*WORK TO COMPLETE*
Once the line containing "ATOM 185 C CA" is found in the entries below, restate it and each following line word for word, stopping after the line containing "ATOM 220 N N".

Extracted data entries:
= = = = =
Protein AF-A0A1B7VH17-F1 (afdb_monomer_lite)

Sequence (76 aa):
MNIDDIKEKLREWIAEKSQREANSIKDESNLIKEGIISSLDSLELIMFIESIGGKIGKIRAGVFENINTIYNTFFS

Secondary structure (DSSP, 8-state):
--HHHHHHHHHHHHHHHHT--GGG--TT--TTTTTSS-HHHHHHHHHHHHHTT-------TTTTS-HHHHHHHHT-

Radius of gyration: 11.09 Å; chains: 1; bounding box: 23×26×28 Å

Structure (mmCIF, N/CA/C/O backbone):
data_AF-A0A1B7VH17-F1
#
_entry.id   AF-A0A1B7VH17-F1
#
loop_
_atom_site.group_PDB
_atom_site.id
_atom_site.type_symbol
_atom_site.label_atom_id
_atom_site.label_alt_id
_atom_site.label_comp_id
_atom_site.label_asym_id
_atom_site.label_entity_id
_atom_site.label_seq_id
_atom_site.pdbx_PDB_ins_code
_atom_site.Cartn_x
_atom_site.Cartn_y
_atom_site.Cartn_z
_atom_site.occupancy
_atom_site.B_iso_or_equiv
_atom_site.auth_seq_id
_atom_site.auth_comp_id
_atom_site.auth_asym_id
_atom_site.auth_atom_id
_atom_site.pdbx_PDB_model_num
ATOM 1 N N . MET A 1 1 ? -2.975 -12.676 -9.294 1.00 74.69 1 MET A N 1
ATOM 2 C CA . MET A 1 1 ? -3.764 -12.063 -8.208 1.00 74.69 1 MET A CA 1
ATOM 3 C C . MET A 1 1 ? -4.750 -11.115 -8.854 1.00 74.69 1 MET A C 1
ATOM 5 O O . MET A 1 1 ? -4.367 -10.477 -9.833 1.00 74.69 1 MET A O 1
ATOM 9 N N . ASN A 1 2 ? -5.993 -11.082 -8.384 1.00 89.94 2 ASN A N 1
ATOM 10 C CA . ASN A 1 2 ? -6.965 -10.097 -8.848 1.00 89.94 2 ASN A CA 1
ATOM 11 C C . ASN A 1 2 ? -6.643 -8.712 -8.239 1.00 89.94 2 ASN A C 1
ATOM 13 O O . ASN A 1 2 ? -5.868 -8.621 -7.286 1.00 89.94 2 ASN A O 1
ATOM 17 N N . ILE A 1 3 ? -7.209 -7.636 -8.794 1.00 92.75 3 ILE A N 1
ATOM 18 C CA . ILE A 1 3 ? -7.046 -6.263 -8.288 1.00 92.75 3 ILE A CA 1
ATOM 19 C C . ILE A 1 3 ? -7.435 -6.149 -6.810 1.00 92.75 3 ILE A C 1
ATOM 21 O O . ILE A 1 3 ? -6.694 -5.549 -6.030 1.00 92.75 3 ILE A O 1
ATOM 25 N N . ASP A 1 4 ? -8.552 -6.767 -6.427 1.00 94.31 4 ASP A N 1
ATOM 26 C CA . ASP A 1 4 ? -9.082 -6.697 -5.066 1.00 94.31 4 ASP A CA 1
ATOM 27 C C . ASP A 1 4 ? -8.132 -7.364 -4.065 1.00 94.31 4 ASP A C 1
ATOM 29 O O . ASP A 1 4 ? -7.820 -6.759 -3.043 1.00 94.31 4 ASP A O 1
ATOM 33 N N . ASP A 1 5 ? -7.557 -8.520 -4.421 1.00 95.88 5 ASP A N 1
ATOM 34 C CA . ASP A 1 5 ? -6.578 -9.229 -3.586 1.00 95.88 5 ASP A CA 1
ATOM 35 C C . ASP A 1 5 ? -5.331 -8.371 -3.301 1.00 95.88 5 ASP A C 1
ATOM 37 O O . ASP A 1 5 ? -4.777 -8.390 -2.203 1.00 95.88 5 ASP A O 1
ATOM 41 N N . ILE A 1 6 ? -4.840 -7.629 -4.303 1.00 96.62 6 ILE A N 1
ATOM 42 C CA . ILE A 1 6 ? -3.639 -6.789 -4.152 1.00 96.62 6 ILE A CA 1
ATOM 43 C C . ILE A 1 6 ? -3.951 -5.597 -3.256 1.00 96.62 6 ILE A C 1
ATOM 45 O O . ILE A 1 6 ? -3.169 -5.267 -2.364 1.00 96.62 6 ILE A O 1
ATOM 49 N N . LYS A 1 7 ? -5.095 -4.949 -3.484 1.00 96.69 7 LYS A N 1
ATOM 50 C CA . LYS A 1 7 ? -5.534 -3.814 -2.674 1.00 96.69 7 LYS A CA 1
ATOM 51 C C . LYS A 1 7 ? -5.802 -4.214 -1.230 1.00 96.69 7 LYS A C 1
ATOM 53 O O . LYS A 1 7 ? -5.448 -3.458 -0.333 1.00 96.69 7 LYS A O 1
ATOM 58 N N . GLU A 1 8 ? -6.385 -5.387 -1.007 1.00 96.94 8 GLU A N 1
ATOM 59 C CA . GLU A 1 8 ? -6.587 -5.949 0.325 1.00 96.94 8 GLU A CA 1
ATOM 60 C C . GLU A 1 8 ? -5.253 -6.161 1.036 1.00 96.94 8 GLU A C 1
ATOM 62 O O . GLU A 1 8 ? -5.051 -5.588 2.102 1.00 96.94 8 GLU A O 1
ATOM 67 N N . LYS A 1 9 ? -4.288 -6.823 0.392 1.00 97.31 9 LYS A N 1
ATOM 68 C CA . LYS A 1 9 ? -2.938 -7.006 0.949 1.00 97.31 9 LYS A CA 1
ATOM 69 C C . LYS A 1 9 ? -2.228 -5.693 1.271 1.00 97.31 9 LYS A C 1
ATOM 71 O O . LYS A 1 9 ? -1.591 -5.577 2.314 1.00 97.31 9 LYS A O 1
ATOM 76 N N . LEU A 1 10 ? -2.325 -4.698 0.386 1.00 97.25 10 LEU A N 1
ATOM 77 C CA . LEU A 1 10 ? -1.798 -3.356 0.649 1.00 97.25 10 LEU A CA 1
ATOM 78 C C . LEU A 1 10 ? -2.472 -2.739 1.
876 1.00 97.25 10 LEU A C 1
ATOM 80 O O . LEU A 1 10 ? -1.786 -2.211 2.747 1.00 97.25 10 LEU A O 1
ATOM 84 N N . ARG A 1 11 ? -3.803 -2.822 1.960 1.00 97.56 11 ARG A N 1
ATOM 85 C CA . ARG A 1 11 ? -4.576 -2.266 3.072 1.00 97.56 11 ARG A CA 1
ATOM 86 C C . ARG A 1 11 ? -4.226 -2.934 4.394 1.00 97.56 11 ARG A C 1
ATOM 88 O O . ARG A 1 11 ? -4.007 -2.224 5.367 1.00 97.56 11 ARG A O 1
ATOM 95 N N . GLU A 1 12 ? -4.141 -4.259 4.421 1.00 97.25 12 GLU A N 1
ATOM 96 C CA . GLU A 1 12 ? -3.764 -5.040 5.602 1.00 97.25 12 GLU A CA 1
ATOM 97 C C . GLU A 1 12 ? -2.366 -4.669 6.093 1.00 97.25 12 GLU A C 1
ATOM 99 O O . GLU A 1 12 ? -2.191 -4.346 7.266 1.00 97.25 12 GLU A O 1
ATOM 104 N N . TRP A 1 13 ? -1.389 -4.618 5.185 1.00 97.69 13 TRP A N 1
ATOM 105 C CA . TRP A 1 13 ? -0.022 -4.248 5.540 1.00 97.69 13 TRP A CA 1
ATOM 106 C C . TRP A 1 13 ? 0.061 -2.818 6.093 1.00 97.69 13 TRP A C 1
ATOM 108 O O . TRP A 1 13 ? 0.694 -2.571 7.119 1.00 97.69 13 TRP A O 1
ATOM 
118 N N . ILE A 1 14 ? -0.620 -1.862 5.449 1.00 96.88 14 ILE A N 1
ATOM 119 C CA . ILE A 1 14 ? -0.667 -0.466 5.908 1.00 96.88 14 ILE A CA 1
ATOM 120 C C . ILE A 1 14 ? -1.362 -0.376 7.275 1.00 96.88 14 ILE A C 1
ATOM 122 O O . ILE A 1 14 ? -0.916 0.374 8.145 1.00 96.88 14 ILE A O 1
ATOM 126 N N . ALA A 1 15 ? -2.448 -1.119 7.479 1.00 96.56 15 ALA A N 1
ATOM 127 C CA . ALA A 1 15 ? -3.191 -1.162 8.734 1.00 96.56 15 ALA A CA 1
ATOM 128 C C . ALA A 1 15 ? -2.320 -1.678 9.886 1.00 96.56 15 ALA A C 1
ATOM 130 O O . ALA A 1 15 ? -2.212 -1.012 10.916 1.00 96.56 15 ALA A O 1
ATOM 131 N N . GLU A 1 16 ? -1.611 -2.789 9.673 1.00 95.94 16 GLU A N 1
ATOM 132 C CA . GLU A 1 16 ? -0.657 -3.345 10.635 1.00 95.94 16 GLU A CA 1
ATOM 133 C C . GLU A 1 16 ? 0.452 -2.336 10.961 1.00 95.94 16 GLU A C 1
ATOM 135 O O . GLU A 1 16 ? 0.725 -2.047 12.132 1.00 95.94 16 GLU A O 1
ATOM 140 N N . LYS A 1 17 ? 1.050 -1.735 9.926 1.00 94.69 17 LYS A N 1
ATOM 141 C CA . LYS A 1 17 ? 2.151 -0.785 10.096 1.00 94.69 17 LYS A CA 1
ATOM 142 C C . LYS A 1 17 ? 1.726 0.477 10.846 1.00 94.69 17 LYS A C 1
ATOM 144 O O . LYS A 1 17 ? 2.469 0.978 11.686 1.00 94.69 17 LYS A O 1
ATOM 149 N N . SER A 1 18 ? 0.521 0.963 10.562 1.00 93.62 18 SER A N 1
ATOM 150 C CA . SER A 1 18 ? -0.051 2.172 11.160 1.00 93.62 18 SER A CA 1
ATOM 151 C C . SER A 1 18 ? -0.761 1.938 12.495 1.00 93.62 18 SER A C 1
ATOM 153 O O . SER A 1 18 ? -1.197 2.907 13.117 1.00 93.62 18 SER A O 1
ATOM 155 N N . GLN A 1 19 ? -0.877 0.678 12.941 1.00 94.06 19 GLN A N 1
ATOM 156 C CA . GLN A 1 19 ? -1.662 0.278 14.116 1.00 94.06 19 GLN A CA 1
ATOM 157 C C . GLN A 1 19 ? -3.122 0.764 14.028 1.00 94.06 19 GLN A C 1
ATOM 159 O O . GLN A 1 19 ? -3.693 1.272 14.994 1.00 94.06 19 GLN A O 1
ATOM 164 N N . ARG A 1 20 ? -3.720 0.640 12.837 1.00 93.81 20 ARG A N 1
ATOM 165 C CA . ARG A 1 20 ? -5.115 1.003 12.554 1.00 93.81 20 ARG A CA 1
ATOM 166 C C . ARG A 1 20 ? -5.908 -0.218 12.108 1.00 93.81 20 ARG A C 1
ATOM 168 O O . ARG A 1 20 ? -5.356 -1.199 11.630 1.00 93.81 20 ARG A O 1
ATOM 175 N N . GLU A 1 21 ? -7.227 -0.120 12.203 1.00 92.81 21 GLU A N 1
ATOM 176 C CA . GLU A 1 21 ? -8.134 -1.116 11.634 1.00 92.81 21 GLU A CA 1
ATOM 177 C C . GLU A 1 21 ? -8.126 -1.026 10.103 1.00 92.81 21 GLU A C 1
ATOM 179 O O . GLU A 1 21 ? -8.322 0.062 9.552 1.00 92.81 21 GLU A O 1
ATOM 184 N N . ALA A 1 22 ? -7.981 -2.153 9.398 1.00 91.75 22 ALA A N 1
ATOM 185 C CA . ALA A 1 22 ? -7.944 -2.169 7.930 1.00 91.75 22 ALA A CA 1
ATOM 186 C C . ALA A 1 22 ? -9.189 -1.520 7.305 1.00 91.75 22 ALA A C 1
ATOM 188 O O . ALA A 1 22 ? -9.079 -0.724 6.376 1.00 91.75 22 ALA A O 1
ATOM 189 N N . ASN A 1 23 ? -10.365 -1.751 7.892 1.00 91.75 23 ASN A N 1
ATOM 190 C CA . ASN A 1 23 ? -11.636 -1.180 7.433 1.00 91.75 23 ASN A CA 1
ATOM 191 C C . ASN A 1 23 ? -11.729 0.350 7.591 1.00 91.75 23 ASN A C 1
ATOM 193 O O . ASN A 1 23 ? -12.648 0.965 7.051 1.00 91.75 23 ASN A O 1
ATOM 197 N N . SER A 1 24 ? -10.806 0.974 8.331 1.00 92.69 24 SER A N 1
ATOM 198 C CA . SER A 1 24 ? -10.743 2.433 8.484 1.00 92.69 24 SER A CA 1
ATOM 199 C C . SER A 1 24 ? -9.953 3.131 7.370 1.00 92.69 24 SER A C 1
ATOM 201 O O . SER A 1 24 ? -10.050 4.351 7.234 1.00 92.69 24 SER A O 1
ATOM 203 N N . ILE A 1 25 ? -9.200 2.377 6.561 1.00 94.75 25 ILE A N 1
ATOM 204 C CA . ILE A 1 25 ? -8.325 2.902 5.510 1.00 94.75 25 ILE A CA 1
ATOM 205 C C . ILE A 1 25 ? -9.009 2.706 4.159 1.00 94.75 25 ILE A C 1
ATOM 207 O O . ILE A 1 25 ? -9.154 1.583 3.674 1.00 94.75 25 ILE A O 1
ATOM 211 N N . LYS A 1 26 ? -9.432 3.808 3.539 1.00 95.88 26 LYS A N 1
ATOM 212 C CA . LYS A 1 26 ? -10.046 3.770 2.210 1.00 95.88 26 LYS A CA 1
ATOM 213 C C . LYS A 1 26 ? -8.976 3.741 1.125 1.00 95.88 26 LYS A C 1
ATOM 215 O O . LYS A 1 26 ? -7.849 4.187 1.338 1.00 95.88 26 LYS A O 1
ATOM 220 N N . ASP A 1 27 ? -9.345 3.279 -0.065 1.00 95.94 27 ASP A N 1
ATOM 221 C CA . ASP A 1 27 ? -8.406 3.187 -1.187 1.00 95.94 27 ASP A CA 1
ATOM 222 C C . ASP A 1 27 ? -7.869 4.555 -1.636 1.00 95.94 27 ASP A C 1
= = = = =
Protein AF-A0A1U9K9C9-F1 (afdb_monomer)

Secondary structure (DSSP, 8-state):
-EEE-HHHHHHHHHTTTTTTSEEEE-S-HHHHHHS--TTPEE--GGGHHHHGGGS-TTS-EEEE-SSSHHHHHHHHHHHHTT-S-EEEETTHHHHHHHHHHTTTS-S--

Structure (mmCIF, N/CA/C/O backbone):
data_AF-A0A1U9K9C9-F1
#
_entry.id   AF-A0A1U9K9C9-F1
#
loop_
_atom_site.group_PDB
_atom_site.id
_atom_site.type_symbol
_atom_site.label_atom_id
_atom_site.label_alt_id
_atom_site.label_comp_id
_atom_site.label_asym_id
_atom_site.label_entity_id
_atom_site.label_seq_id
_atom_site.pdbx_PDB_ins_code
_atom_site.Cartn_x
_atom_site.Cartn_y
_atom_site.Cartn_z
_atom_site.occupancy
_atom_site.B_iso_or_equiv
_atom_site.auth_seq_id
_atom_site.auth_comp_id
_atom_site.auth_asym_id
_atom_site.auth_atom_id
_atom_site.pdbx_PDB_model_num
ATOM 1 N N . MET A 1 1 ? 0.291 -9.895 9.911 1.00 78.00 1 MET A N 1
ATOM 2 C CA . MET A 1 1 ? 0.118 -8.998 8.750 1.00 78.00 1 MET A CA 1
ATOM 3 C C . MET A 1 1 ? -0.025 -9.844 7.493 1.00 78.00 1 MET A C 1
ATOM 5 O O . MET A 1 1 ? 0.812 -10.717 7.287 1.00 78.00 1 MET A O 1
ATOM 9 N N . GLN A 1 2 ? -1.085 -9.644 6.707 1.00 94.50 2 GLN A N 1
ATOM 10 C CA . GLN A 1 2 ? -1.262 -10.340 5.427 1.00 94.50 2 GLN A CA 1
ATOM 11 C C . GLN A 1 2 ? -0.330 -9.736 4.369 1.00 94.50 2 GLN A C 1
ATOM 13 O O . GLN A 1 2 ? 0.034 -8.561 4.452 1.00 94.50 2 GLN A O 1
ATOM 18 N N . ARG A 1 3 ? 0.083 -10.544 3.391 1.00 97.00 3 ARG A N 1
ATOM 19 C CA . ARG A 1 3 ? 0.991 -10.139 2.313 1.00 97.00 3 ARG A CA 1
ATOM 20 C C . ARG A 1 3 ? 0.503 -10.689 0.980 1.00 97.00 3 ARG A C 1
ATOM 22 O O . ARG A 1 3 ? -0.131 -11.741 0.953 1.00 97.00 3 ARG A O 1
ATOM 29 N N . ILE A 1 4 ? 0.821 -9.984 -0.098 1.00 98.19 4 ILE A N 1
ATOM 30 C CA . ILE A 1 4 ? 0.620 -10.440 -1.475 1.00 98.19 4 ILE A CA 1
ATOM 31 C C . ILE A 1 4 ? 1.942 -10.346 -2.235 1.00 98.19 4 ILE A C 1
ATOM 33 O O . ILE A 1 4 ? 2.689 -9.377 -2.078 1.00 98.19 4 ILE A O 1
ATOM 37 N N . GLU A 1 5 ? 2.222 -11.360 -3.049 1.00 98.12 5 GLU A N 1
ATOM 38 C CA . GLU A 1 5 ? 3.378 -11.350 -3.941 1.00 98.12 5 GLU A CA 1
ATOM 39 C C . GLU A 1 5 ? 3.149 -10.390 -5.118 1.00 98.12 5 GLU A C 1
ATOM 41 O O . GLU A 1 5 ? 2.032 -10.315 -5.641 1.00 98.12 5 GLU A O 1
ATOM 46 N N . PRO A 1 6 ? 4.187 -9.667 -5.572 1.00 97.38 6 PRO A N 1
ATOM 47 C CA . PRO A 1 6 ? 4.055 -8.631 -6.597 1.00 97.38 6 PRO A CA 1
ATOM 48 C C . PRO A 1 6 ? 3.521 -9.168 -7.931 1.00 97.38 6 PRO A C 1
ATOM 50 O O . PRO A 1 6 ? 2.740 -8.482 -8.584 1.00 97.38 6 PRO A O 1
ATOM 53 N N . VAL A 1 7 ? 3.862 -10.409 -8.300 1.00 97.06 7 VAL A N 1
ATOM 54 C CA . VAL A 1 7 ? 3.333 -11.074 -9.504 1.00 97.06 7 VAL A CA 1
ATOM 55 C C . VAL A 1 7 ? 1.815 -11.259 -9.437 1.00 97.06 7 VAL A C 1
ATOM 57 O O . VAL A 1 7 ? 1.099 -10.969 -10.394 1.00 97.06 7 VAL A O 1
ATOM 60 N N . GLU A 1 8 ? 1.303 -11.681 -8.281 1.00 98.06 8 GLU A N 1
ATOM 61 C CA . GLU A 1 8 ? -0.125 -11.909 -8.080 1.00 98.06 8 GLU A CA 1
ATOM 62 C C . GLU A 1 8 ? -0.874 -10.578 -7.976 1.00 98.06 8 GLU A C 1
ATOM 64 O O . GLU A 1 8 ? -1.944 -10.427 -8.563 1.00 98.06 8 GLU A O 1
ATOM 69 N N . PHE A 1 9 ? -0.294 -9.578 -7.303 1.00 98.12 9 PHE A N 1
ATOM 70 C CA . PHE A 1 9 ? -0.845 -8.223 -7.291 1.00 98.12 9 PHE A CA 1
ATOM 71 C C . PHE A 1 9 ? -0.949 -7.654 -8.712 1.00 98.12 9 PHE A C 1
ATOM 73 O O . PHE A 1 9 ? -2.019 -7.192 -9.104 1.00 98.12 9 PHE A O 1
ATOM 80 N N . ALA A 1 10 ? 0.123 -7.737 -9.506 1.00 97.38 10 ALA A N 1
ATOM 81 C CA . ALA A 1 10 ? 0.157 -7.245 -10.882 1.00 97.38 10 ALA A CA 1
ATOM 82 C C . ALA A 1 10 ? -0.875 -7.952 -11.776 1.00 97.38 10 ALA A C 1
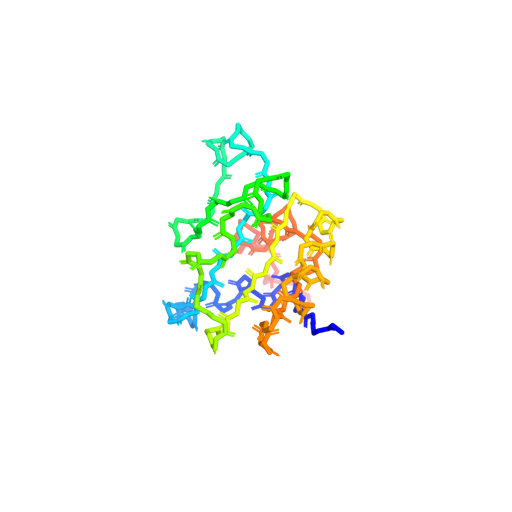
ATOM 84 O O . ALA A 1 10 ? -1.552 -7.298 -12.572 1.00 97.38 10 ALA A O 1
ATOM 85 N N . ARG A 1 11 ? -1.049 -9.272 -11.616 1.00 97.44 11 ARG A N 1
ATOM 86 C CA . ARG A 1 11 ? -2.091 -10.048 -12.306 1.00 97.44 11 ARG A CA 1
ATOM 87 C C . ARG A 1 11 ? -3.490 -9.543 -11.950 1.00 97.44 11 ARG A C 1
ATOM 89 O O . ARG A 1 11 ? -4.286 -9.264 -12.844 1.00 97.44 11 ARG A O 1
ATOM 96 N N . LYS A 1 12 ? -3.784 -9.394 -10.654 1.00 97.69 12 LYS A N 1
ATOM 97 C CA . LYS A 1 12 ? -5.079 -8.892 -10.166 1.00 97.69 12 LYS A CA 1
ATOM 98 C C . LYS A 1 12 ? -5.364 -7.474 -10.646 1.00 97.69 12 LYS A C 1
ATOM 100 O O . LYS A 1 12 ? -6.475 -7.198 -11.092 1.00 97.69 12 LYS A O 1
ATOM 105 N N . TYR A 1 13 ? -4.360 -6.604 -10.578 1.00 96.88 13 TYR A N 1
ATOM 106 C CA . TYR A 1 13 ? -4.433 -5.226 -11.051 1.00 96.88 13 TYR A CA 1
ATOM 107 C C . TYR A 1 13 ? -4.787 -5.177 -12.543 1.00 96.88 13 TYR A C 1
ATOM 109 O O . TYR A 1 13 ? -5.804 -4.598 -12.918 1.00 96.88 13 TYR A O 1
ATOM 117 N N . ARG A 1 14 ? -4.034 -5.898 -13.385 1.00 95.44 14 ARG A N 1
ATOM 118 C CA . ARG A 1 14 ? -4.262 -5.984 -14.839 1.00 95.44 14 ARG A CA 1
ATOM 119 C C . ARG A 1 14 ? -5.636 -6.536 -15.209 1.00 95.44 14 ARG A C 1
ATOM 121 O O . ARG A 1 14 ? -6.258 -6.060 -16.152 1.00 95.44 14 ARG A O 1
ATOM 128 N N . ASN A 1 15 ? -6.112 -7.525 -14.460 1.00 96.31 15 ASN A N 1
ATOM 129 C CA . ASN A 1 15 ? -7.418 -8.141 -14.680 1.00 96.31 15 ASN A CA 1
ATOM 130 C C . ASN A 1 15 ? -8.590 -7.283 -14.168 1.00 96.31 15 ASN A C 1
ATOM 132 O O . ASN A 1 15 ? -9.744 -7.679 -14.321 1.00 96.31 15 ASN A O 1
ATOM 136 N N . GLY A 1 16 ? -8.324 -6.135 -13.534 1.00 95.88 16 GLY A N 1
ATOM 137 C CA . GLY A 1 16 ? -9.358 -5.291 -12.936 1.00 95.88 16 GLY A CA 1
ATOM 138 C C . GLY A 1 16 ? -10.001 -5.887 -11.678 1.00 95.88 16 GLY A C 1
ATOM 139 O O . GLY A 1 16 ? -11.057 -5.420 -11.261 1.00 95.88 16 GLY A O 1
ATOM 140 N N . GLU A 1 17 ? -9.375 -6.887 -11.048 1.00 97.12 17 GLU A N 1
= = = = =
*OUTPUT FOR THIS TASK*
ATOM 185 C CA . ALA A 1 22 ? -7.944 -2.169 7.930 1.00 91.75 22 ALA A CA 1
ATOM 186 C C . ALA A 1 22 ? -9.189 -1.520 7.305 1.00 91.75 22 ALA A C 1
ATOM 188 O O . ALA A 1 22 ? -9.079 -0.724 6.376 1.00 91.75 22 ALA A O 1
ATOM 189 N N . ASN A 1 23 ? -10.365 -1.751 7.892 1.00 91.75 23 ASN A N 1
ATOM 190 C CA . ASN A 1 23 ? -11.636 -1.180 7.433 1.00 91.75 23 ASN A CA 1
ATOM 191 C C . ASN A 1 23 ? -11.729 0.350 7.591 1.00 91.75 23 ASN A C 1
ATOM 193 O O . ASN A 1 23 ? -12.648 0.965 7.051 1.00 91.75 23 ASN A O 1
ATOM 197 N N . SER A 1 24 ? -10.806 0.974 8.331 1.00 92.69 24 SER A N 1
ATOM 198 C CA . SER A 1 24 ? -10.743 2.433 8.484 1.00 92.69 24 SER A CA 1
ATOM 199 C C . SER A 1 24 ? -9.953 3.131 7.370 1.00 92.69 24 SER A C 1
ATOM 201 O O . SER A 1 24 ? -10.050 4.351 7.234 1.00 92.69 24 SER A O 1
ATOM 203 N N . ILE A 1 25 ? -9.200 2.377 6.561 1.00 94.75 25 ILE A N 1
ATOM 204 C CA . ILE A 1 25 ? -8.325 2.902 5.510 1.00 94.75 25 ILE A CA 1
ATOM 205 C C . ILE A 1 25 ? -9.009 2.706 4.159 1.00 94.75 25 ILE A C 1
ATOM 207 O O . ILE A 1 25 ? -9.154 1.583 3.674 1.00 94.75 25 ILE A O 1
ATOM 211 N N . LYS A 1 26 ? -9.432 3.808 3.539 1.00 95.88 26 LYS A N 1
ATOM 212 C CA . LYS A 1 26 ? -10.046 3.770 2.210 1.00 95.88 26 LYS A CA 1
ATOM 213 C C . LYS A 1 26 ? -8.976 3.741 1.125 1.00 95.88 26 LYS A C 1
ATOM 215 O O . LYS A 1 26 ? -7.849 4.187 1.338 1.00 95.88 26 LYS A O 1
ATOM 220 N N . ASP A 1 27 ? -9.345 3.279 -0.065 1.00 95.94 27 ASP A N 1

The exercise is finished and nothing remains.